08「訓練生Cクラス船員ルカ・ヴァルディ②」


 船内通路を急ぐルカの足音が、静寂に包まれた金属床に響いていた。


 ウプシロンとライアンの姿が見えなくなってからどれくらい経っただろうか。再生処理プラントから少し離れた専用プラットフォームを目指し、彼は一人歩いていた。


 プラットフォームに設置された停留所。カプセルが到着するまでの間、ルカは手元の端末を操作し、オートノームの損傷データを確認していた。だが、表示された行動ログは断片的で、辻褄が合わない。


「このデータ……何かがおかしい。誰かが意図的に操作した形跡がある」


 ルカは眉間に皺を寄せ、端末の画面に映し出された映像を凝視する。再生処理プラントのタンク周辺で行われた一連の動作ログ。だが、その中には明らかに不自然な動きがいくつか記録されていた。


「ウプシロン……一体どういうことだ?」


 その時、ルカが待つ停留所にカプセルが滑り込んできた。彼は端末を閉じ、カプセルに乗り込む。目的地を設定すると、カプセルは軽い振動と共に走り出した。

 その移動中、ルカは窓の外を眺めていたが、その視線は虚ろだった。ウプシロンとライアンの姿が、彼の脳裏に焼き付いて離れないせいだ。


「……どうして、ライアンがウプシロンと一緒にいたんだ?」


 ルカの呟く声は、疑念と不安に満ちていた。だが、その答えは誰にもわからない。ましてや、彼自身にも。


 カプセルが速度を上げる。ルカの頭の中は、数日前にウプシロンから受け取ったデータの内容でいっぱいだった。あのデータに隠された真意は何なのか?


 考えれば考えるほど、彼の表情が硬くなっていく。


 目的地に到着する頃には、ルカの心は船内の監視モジュールに記録されていたログの疑問で支配されていた。

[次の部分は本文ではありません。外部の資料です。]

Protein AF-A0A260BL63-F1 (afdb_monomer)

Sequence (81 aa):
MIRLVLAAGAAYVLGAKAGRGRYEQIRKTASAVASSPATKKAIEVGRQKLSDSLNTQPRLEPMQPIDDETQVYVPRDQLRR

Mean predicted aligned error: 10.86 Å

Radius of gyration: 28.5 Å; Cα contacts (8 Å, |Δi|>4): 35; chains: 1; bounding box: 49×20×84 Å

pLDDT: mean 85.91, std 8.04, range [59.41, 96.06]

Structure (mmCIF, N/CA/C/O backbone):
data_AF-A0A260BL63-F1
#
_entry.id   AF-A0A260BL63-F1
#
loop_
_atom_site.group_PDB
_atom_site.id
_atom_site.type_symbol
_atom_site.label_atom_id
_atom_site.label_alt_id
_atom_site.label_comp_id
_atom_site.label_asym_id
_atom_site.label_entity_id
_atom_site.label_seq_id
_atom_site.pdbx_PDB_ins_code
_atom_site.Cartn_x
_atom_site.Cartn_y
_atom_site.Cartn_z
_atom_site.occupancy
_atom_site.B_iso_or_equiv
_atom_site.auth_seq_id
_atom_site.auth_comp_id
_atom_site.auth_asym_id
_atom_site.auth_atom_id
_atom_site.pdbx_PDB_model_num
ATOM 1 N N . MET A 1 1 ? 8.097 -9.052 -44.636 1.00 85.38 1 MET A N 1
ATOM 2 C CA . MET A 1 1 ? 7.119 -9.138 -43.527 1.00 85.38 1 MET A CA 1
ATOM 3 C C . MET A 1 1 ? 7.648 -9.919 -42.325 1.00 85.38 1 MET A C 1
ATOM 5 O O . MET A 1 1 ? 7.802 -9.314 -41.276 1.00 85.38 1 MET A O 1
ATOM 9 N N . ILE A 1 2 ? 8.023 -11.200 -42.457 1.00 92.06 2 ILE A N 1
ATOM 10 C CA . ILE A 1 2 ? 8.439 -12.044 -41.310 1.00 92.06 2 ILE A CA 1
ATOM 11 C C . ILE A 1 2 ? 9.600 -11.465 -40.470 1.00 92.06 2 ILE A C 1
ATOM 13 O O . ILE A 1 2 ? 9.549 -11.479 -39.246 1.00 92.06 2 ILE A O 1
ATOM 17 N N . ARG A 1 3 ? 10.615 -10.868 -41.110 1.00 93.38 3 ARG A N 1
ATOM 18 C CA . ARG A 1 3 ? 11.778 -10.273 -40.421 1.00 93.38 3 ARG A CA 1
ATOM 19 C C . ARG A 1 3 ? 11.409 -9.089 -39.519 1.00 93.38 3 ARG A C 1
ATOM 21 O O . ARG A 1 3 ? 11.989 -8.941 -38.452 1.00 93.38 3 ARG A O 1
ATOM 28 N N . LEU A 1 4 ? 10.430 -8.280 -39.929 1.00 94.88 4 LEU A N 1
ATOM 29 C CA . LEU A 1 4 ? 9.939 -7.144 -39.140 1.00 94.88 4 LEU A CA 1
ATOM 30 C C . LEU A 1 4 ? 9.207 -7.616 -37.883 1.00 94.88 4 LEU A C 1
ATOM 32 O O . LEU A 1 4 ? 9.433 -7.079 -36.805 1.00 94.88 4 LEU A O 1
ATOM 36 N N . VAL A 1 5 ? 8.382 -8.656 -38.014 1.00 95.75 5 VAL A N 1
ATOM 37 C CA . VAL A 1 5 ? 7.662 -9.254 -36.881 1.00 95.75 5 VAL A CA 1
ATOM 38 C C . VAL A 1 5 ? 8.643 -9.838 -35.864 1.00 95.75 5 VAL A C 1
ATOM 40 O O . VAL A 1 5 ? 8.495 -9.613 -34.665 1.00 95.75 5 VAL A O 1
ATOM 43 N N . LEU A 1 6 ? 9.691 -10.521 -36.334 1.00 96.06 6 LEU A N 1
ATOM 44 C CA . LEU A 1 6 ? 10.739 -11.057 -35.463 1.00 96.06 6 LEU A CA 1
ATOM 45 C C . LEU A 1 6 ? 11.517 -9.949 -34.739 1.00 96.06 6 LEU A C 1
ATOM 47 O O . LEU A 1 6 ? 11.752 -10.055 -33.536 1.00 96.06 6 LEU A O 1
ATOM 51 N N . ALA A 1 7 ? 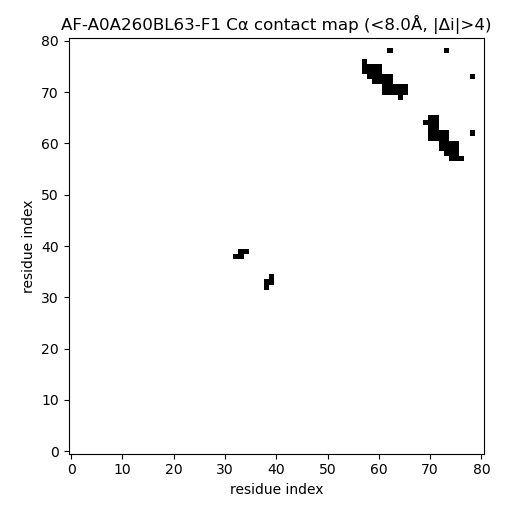11.868 -8.865 -35.436 1.00 95.81 7 ALA A N 1
ATOM 52 C CA . ALA A 1 7 ? 12.540 -7.718 -34.829 1.00 95.81 7 ALA A CA 1
ATOM 53 C C . ALA A 1 7 ? 11.661 -7.025 -33.772 1.00 95.81 7 ALA A C 1
ATOM 55 O O . ALA A 1 7 ? 12.139 -6.716 -32.682 1.00 95.81 7 ALA A O 1
ATOM 56 N N . ALA A 1 8 ? 10.368 -6.842 -34.057 1.00 96.00 8 ALA A N 1
ATOM 57 C CA . ALA A 1 8 ? 9.411 -6.270 -33.112 1.00 96.00 8 ALA A CA 1
ATOM 58 C C . ALA A 1 8 ? 9.236 -7.152 -31.864 1.00 96.00 8 ALA A C 1
ATOM 60 O O . ALA A 1 8 ? 9.256 -6.648 -30.741 1.00 96.00 8 ALA A O 1
ATOM 61 N N . GLY A 1 9 ? 9.138 -8.474 -32.043 1.00 95.88 9 GLY A N 1
ATOM 62 C CA . GLY A 1 9 ? 9.066 -9.425 -30.933 1.00 95.88 9 GLY A CA 1
ATOM 63 C C . GLY A 1 9 ? 10.318 -9.392 -30.051 1.00 95.88 9 GLY A C 1
ATOM 64 O O . GLY A 1 9 ? 10.213 -9.320 -28.827 1.00 95.88 9 GLY A O 1
ATOM 65 N N . ALA A 1 10 ? 11.507 -9.368 -30.658 1.00 95.44 10 ALA A N 1
ATOM 66 C CA . ALA A 1 10 ? 12.765 -9.261 -29.923 1.00 95.44 10 ALA A CA 1
ATOM 67 C C . ALA A 1 10 ? 12.869 -7.936 -29.148 1.00 95.44 10 ALA A C 1
ATOM 69 O O . ALA A 1 10 ? 13.230 -7.942 -27.970 1.00 95.44 10 ALA A O 1
ATOM 70 N N . ALA A 1 11 ? 12.495 -6.814 -29.773 1.00 94.62 11 ALA A N 1
ATOM 71 C CA . ALA A 1 11 ? 12.473 -5.504 -29.127 1.00 94.62 11 ALA A CA 1
ATOM 72 C C . ALA A 1 11 ? 11.516 -5.472 -27.923 1.00 94.62 11 ALA A C 1
ATOM 74 O O . ALA A 1 11 ? 11.883 -4.969 -26.862 1.00 94.62 11 ALA A O 1
ATOM 75 N N . TYR A 1 12 ? 10.327 -6.070 -28.050 1.00 93.75 12 TYR A N 1
ATOM 76 C CA . TYR A 1 12 ? 9.360 -6.167 -26.957 1.00 93.75 12 TYR A CA 1
ATOM 77 C C . TYR A 1 12 ? 9.901 -6.979 -25.774 1.00 93.75 12 TYR A C 1
ATOM 79 O O . TYR A 1 12 ? 9.840 -6.525 -24.633 1.00 93.75 12 TYR A O 1
ATOM 87 N N . VAL A 1 13 ? 10.483 -8.155 -26.032 1.00 92.62 13 VAL A N 1
ATOM 88 C CA . VAL A 1 13 ? 11.040 -9.014 -24.972 1.00 92.62 13 VAL A CA 1
ATOM 89 C C . VAL A 1 13 ? 12.223 -8.341 -24.278 1.00 92.62 13 VAL A C 1
ATOM 91 O O . VAL A 1 13 ? 12.328 -8.395 -23.051 1.00 92.62 13 VAL A O 1
ATOM 94 N N . LEU A 1 14 ? 13.104 -7.684 -25.037 1.00 91.38 14 LEU A N 1
ATOM 95 C CA . LEU A 1 14 ? 14.233 -6.938 -24.483 1.00 91.38 14 LEU A CA 1
ATOM 96 C C . LEU A 1 14 ? 13.759 -5.747 -23.640 1.00 91.38 14 LEU A C 1
ATOM 98 O O . LEU A 1 14 ? 14.236 -5.581 -22.517 1.00 91.38 14 LEU A O 1
ATOM 102 N N . GLY A 1 15 ? 12.772 -4.986 -24.122 1.00 86.25 15 GLY A N 1
ATOM 103 C CA . GLY A 1 15 ? 12.152 -3.890 -23.375 1.00 86.25 15 GLY A CA 1
ATOM 104 C C . GLY A 1 15 ? 11.475 -4.363 -22.086 1.00 86.25 15 GLY A C 1
ATOM 105 O O . GLY A 1 15 ? 11.724 -3.811 -21.015 1.00 86.25 15 GLY A O 1
ATOM 106 N N . ALA A 1 16 ? 10.699 -5.447 -22.152 1.00 86.69 16 ALA A N 1
ATOM 107 C CA . ALA A 1 16 ? 10.048 -6.044 -20.987 1.00 86.69 16 ALA A CA 1
ATOM 108 C C . ALA A 1 16 ? 11.062 -6.597 -19.966 1.00 86.69 16 ALA A C 1
ATOM 110 O O . ALA A 1 16 ? 10.855 -6.506 -18.755 1.00 86.69 16 ALA A O 1
ATOM 111 N N . LYS A 1 17 ? 12.186 -7.159 -20.429 1.00 86.00 17 LYS A N 1
ATOM 112 C CA . LYS A 1 17 ? 13.232 -7.725 -19.563 1.00 86.00 17 LYS A CA 1
ATOM 113 C C . LYS A 1 17 ? 14.102 -6.653 -18.897 1.00 86.00 17 LYS A C 1
ATOM 115 O O . LYS A 1 17 ? 14.564 -6.891 -17.779 1.00 86.00 17 LYS A O 1
ATOM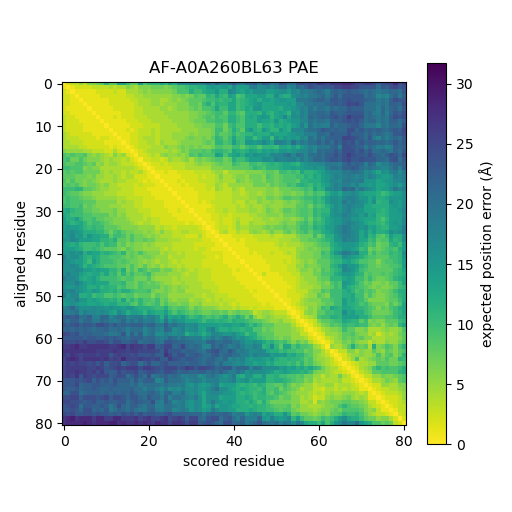 120 N N . ALA A 1 18 ? 14.302 -5.496 -19.531 1.00 84.69 18 ALA A N 1
ATOM 121 C CA . ALA A 1 18 ? 15.189 -4.435 -19.045 1.00 84.69 18 ALA A CA 1
ATOM 122 C C . ALA A 1 18 ? 14.809 -3.898 -17.648 1.00 84.69 18 ALA A C 1
ATOM 124 O O . ALA A 1 18 ? 15.683 -3.533 -16.867 1.00 84.69 18 ALA A O 1
ATOM 125 N N . GLY A 1 19 ? 13.522 -3.916 -17.286 1.00 81.94 19 GLY A N 1
ATOM 126 C CA . GLY A 1 19 ? 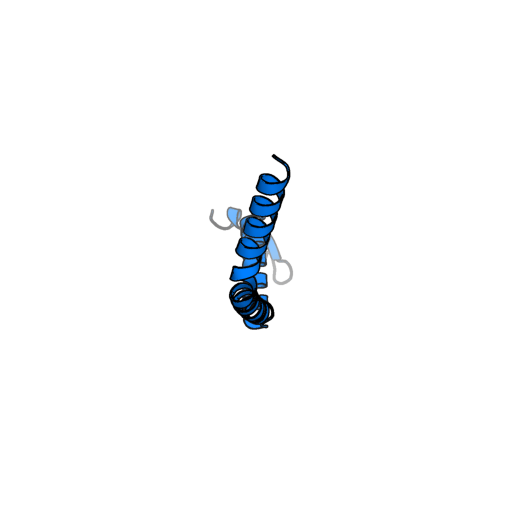13.042 -3.446 -15.979 1.00 81.94 19 GLY A CA 1
ATOM 127 C C . GLY A 1 19 ? 13.117 -4.465 -14.833 1.00 81.94 19 GLY A C 1
ATOM 128 O O . GLY A 1 19 ? 12.881 -4.101 -13.678 1.00 81.94 19 GLY A O 1
ATOM 129 N N . ARG A 1 20 ? 13.441 -5.740 -15.108 1.00 87.69 20 ARG A N 1
ATOM 130 C CA . ARG A 1 20 ? 13.288 -6.831 -14.124 1.00 87.69 20 ARG A CA 1
ATOM 131 C C . ARG A 1 20 ? 14.171 -6.649 -12.883 1.00 87.69 20 ARG A C 1
ATOM 133 O O . ARG A 1 20 ? 13.719 -6.922 -11.779 1.00 87.69 20 ARG A O 1
ATOM 140 N N . GLY A 1 21 ? 15.401 -6.153 -13.032 1.00 87.81 21 GLY A N 1
ATOM 141 C CA . GLY A 1 21 ? 16.338 -6.017 -11.906 1.00 87.81 21 GLY A CA 1
ATOM 142 C C . GLY A 1 21 ? 15.823 -5.096 -10.793 1.00 87.81 21 GLY A C 1
ATOM 143 O O . GLY A 1 21 ? 15.812 -5.476 -9.623 1.00 87.81 21 GLY A O 1
ATOM 144 N N . ARG A 1 22 ? 15.326 -3.906 -11.155 1.00 87.12 22 ARG A N 1
ATOM 145 C CA . ARG A 1 22 ? 14.745 -2.958 -10.188 1.00 87.12 22 ARG A CA 1
ATOM 146 C C . ARG A 1 22 ? 13.386 -3.429 -9.671 1.00 87.12 22 ARG A C 1
ATOM 148 O O . ARG A 1 22 ? 13.080 -3.215 -8.501 1.00 87.12 22 ARG A O 1
ATOM 155 N N . TYR A 1 23 ? 12.601 -4.102 -10.514 1.00 90.62 23 TYR A N 1
ATOM 156 C CA . TYR A 1 23 ? 11.341 -4.710 -10.093 1.00 90.62 23 TYR A CA 1
ATOM 157 C C . TYR A 1 23 ? 11.554 -5.727 -8.967 1.00 90.62 23 TYR A C 1
ATOM 159 O O . TYR A 1 23 ? 10.889 -5.635 -7.940 1.00 90.62 23 TYR A O 1
ATOM 167 N N . GLU A 1 24 ? 12.520 -6.639 -9.108 1.00 92.06 24 GLU A N 1
ATOM 168 C CA . GLU A 1 24 ? 12.812 -7.645 -8.080 1.00 92.06 24 GLU A CA 1
ATOM 169 C C . GLU A 1 24 ? 13.292 -7.019 -6.767 1.00 92.06 24 GLU A C 1
ATOM 171 O O . GLU A 1 24 ? 12.902 -7.465 -5.690 1.00 92.06 24 GLU A O 1
ATOM 176 N N . GLN A 1 25 ? 14.081 -5.941 -6.834 1.00 92.12 25 GLN A N 1
ATOM 177 C CA . GLN A 1 25 ? 14.480 -5.195 -5.638 1.00 92.12 25 GLN A CA 1
ATO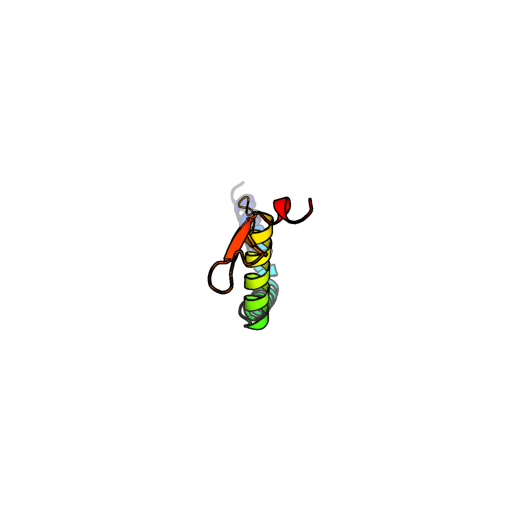M 178 C C . GLN A 1 25 ? 13.264 -4.617 -4.910 1.00 92.12 25 GLN A C 1
ATOM 180 O O . GLN A 1 25 ? 13.100 -4.846 -3.715 1.00 92.12 25 GLN A O 1
ATOM 185 N N . ILE A 1 26 ? 12.377 -3.919 -5.625 1.00 93.50 26 ILE A N 1
ATOM 186 C CA . ILE A 1 26 ? 11.161 -3.344 -5.034 1.00 93.50 26 ILE A CA 1
ATOM 187 C C . ILE A 1 26 ? 10.260 -4.453 -4.492 1.00 93.50 26 ILE A C 1
ATOM 189 O O . ILE A 1 26 ? 9.794 -4.361 -3.360 1.00 93.50 26 ILE A O 1
ATOM 193 N N . ARG A 1 27 ? 10.053 -5.524 -5.264 1.00 93.94 27 ARG A N 1
ATOM 194 C CA . ARG A 1 27 ? 9.239 -6.680 -4.878 1.00 93.94 27 ARG A CA 1
ATOM 195 C C . ARG A 1 27 ? 9.757 -7.320 -3.595 1.00 93.94 27 ARG A C 1
ATOM 197 O O . ARG A 1 27 ? 8.965 -7.594 -2.697 1.00 93.94 27 ARG A O 1
ATOM 204 N N . LYS A 1 28 ? 11.068 -7.546 -3.488 1.00 93.56 28 LYS A N 1
ATOM 205 C CA . LYS A 1 28 ? 11.687 -8.144 -2.300 1.00 93.56 28 LYS A CA 1
ATOM 206 C C . LYS A 1 28 ? 11.478 -7.264 -1.072 1.00 93.56 28 LYS A C 1
ATOM 208 O O . LYS A 1 28 ? 11.049 -7.764 -0.035 1.00 93.56 28 LYS A O 1
ATOM 213 N N . THR A 1 29 ? 11.722 -5.961 -1.197 1.00 91.19 29 THR A N 1
ATOM 214 C CA . THR A 1 29 ? 11.547 -5.011 -0.091 1.00 91.19 29 THR A CA 1
ATOM 215 C C . THR A 1 29 ? 10.077 -4.887 0.310 1.00 91.19 29 THR A C 1
ATOM 217 O O . THR A 1 29 ? 9.756 -4.968 1.491 1.00 91.19 29 THR A O 1
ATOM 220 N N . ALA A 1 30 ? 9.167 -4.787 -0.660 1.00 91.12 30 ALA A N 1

「……この状況をどう打開するかは、俺次第ってことか」


 プラットフォームに停車する直前、カプセル内のモニターが突然明るくなった。政府公式のロゴと共に、機械音声のアナウンスが流れ始める。


『注意:再生処理プラントにおいて未確認の問題が発生しました。この影響により、一部の生命維持システムの遅延または低下する可能性があります。関係者は速やかに状況確認を行い、必要な対応を講じてください』


 ルカは驚きを隠せない。アナウンスの内容もさることながら、彼にはまだ何かが隠されているような気がしてならない。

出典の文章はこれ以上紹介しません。